WHAT YOU HAVE TO DO:
Only some lines are wanted. Transcribe, exactly, the lines below from the line with "ATOM 280 C CA" up to and including the line with "ATOM 295 C CA".

RECORDS:
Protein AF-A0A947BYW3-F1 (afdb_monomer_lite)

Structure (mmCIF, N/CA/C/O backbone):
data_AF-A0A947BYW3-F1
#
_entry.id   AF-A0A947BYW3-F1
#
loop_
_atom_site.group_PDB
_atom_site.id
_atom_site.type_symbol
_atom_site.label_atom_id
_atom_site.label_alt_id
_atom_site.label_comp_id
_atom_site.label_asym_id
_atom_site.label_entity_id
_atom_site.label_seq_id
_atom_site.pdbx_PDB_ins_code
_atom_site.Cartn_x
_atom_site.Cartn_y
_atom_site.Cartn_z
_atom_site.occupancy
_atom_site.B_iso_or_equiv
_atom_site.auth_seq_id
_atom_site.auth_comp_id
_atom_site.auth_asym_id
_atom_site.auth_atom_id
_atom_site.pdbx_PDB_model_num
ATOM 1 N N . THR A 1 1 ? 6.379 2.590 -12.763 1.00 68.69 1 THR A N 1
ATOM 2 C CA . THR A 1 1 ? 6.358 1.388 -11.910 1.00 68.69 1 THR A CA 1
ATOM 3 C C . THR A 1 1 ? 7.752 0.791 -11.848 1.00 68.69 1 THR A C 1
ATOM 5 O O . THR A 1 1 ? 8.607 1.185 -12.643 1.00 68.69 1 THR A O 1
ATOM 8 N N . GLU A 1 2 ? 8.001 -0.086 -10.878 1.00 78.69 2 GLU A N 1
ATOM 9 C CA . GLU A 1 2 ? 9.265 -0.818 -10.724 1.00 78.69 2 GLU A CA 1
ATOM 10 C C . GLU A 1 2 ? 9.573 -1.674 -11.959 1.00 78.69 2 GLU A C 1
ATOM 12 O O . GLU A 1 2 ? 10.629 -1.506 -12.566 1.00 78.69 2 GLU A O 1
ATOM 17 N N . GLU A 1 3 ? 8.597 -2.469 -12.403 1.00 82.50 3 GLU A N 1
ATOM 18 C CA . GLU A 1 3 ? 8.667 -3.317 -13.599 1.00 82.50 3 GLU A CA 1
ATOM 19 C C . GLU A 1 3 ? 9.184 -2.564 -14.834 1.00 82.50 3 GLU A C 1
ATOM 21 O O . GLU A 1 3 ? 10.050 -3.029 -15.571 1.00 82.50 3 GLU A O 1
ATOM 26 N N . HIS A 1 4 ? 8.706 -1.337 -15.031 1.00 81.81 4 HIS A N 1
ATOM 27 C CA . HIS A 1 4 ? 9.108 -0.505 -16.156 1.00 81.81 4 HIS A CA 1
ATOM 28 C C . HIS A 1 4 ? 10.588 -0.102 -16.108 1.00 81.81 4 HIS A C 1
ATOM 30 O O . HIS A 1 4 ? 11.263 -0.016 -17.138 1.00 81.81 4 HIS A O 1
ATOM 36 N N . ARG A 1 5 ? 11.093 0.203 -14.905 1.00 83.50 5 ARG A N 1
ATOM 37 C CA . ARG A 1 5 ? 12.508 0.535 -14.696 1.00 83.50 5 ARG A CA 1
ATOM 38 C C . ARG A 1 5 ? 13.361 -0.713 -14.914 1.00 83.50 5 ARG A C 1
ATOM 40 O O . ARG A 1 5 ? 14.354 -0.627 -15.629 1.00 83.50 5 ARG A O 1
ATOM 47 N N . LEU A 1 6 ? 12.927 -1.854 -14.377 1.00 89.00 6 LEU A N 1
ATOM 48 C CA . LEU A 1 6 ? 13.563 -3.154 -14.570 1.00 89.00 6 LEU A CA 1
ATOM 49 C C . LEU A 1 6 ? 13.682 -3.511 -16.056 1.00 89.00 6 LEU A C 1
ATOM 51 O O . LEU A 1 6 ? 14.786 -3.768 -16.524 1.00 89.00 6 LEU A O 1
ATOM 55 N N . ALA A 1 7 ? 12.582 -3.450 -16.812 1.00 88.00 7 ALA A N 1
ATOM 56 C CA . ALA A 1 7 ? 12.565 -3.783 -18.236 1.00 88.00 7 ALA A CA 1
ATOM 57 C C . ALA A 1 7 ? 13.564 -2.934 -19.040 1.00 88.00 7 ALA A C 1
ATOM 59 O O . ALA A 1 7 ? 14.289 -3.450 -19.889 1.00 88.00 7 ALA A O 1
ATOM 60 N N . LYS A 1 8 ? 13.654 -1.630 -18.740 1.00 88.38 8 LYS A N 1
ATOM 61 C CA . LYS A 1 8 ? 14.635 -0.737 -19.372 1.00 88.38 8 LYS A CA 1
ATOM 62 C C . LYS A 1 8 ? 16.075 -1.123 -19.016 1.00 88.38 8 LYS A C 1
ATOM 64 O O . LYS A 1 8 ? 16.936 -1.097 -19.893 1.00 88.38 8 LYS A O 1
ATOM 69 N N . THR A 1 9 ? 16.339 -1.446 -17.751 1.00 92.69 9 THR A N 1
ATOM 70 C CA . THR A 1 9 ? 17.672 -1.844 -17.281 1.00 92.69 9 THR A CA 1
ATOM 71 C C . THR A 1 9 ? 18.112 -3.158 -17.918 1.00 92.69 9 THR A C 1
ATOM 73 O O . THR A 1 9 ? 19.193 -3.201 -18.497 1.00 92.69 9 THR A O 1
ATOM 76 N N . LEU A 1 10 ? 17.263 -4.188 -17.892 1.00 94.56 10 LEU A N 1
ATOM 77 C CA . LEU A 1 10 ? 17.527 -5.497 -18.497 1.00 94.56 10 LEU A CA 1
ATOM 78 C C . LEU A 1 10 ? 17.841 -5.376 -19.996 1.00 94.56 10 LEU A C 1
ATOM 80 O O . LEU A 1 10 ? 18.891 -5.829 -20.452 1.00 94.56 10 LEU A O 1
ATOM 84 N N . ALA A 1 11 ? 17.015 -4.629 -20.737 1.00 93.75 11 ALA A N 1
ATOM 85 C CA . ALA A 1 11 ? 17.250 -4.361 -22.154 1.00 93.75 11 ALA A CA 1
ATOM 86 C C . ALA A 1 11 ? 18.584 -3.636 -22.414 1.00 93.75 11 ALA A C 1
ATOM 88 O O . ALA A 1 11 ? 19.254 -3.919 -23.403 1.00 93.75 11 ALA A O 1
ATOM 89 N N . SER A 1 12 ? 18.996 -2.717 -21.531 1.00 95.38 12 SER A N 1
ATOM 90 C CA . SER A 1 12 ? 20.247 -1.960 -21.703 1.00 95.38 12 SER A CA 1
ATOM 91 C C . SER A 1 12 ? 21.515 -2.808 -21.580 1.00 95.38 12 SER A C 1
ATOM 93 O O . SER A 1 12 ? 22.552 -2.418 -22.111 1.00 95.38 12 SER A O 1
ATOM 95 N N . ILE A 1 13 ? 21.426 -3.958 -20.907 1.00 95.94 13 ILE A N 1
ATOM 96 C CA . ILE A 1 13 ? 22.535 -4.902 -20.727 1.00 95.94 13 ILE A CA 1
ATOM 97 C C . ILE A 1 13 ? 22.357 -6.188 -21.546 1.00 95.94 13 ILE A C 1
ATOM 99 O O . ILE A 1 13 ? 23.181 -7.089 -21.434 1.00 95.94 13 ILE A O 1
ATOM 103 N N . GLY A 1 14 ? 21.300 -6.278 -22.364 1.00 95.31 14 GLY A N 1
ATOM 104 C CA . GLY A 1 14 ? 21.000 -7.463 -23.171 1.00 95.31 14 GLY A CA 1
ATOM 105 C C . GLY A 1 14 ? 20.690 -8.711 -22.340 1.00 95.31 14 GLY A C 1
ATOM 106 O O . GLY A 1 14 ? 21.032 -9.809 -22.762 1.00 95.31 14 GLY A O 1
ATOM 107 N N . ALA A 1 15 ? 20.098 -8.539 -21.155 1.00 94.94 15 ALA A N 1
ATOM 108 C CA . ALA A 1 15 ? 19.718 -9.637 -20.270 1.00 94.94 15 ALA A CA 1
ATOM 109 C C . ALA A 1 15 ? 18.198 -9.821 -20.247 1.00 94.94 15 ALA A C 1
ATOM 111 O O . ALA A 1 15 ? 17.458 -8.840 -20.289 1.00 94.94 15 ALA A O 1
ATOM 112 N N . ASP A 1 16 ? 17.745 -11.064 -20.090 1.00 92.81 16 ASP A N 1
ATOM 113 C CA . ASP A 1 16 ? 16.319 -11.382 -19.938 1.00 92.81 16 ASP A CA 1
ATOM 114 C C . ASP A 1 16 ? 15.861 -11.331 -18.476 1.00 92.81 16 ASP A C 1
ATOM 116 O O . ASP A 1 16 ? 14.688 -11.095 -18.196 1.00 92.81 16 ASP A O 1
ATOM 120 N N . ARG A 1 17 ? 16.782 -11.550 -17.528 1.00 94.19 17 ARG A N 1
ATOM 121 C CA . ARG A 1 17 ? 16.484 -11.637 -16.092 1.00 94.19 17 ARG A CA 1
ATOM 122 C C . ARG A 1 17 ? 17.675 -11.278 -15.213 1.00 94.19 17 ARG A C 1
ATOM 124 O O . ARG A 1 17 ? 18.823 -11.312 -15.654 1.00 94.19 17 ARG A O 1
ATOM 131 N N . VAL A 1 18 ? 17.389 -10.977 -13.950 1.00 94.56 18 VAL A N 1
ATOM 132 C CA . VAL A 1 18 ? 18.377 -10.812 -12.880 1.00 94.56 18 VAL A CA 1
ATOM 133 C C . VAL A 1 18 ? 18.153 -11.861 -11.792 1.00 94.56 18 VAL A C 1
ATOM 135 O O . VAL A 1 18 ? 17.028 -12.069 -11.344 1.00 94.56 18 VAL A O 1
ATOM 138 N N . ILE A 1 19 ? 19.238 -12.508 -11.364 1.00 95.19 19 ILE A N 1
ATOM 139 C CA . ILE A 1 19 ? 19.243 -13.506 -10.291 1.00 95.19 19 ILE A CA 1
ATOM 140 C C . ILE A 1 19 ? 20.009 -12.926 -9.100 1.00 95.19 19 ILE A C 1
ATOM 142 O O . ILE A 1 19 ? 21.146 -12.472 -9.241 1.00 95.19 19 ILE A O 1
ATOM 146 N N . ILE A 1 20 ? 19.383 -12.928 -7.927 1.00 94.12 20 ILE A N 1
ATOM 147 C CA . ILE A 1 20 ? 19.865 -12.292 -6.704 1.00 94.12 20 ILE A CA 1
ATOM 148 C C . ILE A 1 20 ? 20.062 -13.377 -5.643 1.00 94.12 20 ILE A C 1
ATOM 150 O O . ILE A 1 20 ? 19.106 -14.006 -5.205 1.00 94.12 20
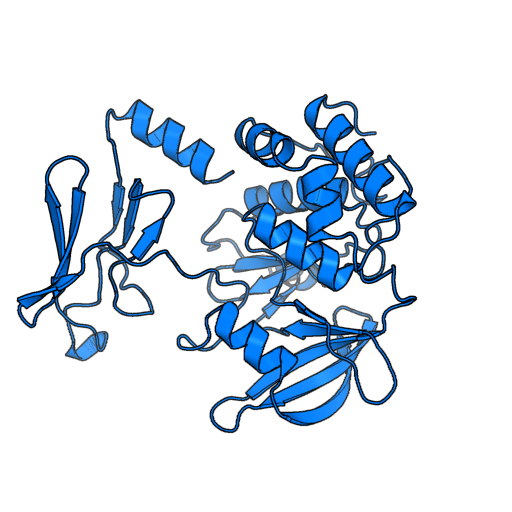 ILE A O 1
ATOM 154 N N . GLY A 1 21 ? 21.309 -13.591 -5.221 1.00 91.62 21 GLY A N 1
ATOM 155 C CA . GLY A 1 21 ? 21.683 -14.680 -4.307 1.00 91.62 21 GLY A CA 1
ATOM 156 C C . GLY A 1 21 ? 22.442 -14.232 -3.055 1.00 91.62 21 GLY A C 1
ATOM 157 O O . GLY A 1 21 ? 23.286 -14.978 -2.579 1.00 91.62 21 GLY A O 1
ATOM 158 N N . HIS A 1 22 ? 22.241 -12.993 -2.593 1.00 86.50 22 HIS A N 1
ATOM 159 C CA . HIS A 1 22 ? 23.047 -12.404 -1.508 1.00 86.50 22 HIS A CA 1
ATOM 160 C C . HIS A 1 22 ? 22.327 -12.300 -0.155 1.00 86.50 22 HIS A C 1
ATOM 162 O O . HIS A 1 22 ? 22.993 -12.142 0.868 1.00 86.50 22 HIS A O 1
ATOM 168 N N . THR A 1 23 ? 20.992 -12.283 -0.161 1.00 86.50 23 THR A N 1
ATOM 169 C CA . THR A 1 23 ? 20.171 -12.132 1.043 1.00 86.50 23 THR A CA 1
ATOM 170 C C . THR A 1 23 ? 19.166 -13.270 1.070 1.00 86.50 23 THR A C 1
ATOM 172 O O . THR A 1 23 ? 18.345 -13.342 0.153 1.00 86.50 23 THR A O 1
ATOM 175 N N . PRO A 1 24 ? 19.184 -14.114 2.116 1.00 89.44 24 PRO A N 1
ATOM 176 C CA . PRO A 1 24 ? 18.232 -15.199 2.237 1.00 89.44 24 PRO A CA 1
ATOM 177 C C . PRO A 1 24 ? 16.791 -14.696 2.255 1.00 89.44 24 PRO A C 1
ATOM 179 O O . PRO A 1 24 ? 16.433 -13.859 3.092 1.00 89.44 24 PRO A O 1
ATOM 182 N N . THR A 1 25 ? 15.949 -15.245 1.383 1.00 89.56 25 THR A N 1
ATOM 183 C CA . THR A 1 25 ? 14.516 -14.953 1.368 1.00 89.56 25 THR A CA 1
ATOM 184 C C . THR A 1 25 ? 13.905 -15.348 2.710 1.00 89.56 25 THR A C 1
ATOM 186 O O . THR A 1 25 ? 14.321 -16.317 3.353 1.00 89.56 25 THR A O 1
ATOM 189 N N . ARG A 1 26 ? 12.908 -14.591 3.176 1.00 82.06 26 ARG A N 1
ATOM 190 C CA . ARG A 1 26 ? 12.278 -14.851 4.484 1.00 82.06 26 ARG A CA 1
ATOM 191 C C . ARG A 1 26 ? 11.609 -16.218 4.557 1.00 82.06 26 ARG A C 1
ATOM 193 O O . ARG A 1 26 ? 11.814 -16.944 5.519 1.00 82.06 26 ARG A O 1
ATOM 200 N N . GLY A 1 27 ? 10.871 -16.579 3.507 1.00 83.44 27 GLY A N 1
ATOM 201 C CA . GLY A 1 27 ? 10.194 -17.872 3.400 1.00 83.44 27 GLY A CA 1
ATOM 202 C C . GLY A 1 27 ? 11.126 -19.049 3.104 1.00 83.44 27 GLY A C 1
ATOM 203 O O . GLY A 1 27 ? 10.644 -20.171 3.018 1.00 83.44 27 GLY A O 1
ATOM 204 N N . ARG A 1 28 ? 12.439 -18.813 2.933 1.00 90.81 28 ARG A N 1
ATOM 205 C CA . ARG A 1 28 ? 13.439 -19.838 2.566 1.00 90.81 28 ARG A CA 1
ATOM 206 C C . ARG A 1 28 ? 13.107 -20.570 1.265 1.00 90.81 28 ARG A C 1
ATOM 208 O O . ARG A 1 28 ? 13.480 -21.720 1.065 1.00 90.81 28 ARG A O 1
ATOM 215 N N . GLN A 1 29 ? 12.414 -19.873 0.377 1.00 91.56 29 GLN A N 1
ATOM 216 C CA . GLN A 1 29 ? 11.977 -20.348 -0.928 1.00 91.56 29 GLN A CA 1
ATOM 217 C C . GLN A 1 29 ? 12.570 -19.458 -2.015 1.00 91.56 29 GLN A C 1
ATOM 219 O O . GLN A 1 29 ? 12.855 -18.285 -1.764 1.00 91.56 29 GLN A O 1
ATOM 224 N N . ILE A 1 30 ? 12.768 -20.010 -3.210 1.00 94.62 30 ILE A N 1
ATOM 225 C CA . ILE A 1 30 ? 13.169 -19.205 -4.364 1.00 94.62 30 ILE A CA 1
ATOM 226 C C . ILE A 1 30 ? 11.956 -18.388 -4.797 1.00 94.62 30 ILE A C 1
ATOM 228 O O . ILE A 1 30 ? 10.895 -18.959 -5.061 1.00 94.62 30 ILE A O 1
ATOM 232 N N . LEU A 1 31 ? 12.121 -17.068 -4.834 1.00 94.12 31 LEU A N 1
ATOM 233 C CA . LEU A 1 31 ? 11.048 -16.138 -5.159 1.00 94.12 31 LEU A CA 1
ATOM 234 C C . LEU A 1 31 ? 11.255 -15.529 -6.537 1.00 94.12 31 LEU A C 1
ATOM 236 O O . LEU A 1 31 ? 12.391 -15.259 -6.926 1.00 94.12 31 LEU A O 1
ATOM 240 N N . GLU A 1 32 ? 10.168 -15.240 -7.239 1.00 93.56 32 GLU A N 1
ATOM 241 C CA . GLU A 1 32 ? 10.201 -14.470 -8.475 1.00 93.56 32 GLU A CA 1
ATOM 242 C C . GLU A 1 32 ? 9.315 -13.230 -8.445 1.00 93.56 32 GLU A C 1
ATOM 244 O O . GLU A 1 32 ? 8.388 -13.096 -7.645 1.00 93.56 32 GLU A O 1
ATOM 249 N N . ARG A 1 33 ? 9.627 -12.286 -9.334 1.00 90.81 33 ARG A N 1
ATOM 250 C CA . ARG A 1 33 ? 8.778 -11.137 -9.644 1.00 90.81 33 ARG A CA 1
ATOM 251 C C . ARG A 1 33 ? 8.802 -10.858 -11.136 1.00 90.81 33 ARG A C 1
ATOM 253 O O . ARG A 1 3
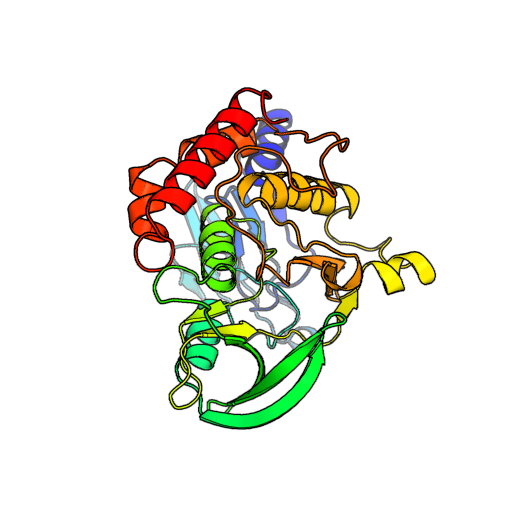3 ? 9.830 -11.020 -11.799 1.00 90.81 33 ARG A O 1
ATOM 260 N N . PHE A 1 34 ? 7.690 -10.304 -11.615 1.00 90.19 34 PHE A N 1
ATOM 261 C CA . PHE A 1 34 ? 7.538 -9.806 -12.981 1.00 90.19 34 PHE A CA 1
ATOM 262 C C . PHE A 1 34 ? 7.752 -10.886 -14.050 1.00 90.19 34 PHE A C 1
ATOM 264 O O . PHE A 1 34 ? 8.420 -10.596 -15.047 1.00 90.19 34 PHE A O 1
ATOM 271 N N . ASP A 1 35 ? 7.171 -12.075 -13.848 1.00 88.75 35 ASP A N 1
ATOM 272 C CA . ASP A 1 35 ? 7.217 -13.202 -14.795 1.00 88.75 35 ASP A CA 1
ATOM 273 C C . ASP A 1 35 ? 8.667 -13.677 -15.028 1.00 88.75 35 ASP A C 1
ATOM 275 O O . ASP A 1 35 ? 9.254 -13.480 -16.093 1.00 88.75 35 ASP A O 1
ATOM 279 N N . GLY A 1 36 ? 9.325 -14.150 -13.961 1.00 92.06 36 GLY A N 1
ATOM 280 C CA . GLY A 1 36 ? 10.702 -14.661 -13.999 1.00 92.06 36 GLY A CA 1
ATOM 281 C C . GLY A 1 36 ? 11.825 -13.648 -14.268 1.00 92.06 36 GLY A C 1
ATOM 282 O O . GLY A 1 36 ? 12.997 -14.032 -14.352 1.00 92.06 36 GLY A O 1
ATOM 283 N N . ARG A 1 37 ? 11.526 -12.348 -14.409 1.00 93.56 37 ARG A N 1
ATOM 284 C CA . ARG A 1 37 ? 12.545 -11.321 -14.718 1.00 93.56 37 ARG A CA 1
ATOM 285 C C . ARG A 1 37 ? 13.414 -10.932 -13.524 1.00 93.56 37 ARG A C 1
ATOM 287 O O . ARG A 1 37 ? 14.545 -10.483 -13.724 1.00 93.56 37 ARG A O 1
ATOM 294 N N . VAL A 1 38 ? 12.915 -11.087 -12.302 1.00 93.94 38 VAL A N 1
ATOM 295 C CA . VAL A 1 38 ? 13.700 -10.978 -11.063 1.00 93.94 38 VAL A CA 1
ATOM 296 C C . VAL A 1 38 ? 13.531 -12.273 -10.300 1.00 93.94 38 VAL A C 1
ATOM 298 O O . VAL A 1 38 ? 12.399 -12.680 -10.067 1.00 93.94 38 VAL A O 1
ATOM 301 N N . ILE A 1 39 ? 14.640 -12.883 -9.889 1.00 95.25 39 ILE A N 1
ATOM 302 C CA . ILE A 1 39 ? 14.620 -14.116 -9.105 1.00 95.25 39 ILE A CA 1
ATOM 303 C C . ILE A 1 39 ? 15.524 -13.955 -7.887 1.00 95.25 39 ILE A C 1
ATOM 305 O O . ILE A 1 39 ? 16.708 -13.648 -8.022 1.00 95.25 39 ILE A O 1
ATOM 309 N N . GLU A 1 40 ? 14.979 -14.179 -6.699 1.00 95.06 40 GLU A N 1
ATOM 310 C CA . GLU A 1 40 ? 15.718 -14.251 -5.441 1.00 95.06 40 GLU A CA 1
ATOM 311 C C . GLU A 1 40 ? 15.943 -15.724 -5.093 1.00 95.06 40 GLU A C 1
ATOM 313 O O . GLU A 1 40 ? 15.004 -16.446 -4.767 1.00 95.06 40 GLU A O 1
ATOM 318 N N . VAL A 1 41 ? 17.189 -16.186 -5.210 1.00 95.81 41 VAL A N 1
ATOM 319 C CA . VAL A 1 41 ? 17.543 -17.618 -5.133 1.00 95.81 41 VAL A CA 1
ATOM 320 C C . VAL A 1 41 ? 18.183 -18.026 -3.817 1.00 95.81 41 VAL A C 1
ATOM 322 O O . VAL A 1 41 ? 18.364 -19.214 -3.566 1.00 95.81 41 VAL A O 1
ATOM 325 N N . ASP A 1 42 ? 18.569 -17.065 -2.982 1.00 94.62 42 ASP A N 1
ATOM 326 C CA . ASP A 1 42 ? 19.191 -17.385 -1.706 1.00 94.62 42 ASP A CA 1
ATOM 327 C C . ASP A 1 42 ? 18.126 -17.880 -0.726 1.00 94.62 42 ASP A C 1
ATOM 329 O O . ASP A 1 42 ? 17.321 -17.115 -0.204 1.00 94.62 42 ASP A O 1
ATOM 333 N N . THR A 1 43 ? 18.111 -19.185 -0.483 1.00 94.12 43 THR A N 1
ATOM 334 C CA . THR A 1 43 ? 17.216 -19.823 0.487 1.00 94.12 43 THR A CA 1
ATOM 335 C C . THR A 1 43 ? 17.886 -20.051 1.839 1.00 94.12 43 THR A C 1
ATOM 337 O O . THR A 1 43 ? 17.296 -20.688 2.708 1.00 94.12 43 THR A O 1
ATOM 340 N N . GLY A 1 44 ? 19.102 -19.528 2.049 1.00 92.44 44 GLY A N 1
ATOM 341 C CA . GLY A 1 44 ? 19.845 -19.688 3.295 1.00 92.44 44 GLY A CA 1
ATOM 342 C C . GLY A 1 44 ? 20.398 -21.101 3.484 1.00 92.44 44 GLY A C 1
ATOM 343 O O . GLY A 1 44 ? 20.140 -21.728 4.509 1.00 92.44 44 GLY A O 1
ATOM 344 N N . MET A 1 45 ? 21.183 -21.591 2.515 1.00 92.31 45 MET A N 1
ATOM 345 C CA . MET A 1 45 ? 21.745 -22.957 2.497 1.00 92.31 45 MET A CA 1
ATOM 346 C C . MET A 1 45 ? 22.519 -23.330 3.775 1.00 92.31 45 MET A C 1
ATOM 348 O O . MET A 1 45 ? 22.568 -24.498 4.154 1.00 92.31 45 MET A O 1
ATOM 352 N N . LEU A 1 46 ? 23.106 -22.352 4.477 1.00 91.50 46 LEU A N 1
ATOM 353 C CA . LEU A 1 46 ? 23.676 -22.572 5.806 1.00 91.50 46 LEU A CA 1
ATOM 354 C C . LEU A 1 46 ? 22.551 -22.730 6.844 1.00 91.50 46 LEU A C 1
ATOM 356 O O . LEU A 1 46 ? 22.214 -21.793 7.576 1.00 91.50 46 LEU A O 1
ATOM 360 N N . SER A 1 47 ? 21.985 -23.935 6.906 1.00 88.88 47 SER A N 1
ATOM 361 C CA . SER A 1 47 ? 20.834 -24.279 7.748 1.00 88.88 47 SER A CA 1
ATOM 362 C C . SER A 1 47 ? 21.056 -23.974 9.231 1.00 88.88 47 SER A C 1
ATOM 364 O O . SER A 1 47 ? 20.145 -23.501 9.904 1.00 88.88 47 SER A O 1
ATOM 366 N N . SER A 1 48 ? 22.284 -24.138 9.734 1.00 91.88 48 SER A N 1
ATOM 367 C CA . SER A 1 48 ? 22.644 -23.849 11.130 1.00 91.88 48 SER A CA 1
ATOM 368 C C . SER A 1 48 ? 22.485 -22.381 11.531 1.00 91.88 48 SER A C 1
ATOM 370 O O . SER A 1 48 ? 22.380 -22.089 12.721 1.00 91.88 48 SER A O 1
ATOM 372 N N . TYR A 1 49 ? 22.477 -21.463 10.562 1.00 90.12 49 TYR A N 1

RESPONSE TO THE TASK:
ATOM 280 C CA . GLY A 1 36 ? 10.702 -14.661 -13.999 1.00 92.06 36 GLY A CA 1
ATOM 281 C C . GLY A 1 36 ? 11.825 -13.648 -14.268 1.00 92.06 36 GLY A C 1
ATOM 282 O O . GLY A 1 36 ? 12.997 -14.032 -14.352 1.00 92.06 36 GLY A O 1
ATOM 283 N N . ARG A 1 37 ? 11.526 -12.348 -14.409 1.00 93.56 37 ARG A N 1
ATOM 284 C CA . ARG A 1 37 ? 12.545 -11.321 -14.718 1.00 93.56 37 ARG A CA 1
ATOM 285 C C . ARG A 1 37 ? 13.414 -10.932 -13.524 1.00 93.56 37 ARG A C 1
ATOM 287 O O . ARG A 1 37 ? 14.545 -10.483 -13.724 1.00 93.56 37 ARG A O 1
ATOM 294 N N . VAL A 1 38 ? 12.915 -11.087 -12.302 1.00 93.94 38 VAL A N 1
ATOM 295 C CA . VAL A 1 38 ? 13.700 -10.978 -11.063 1.00 93.94 38 VAL A CA 1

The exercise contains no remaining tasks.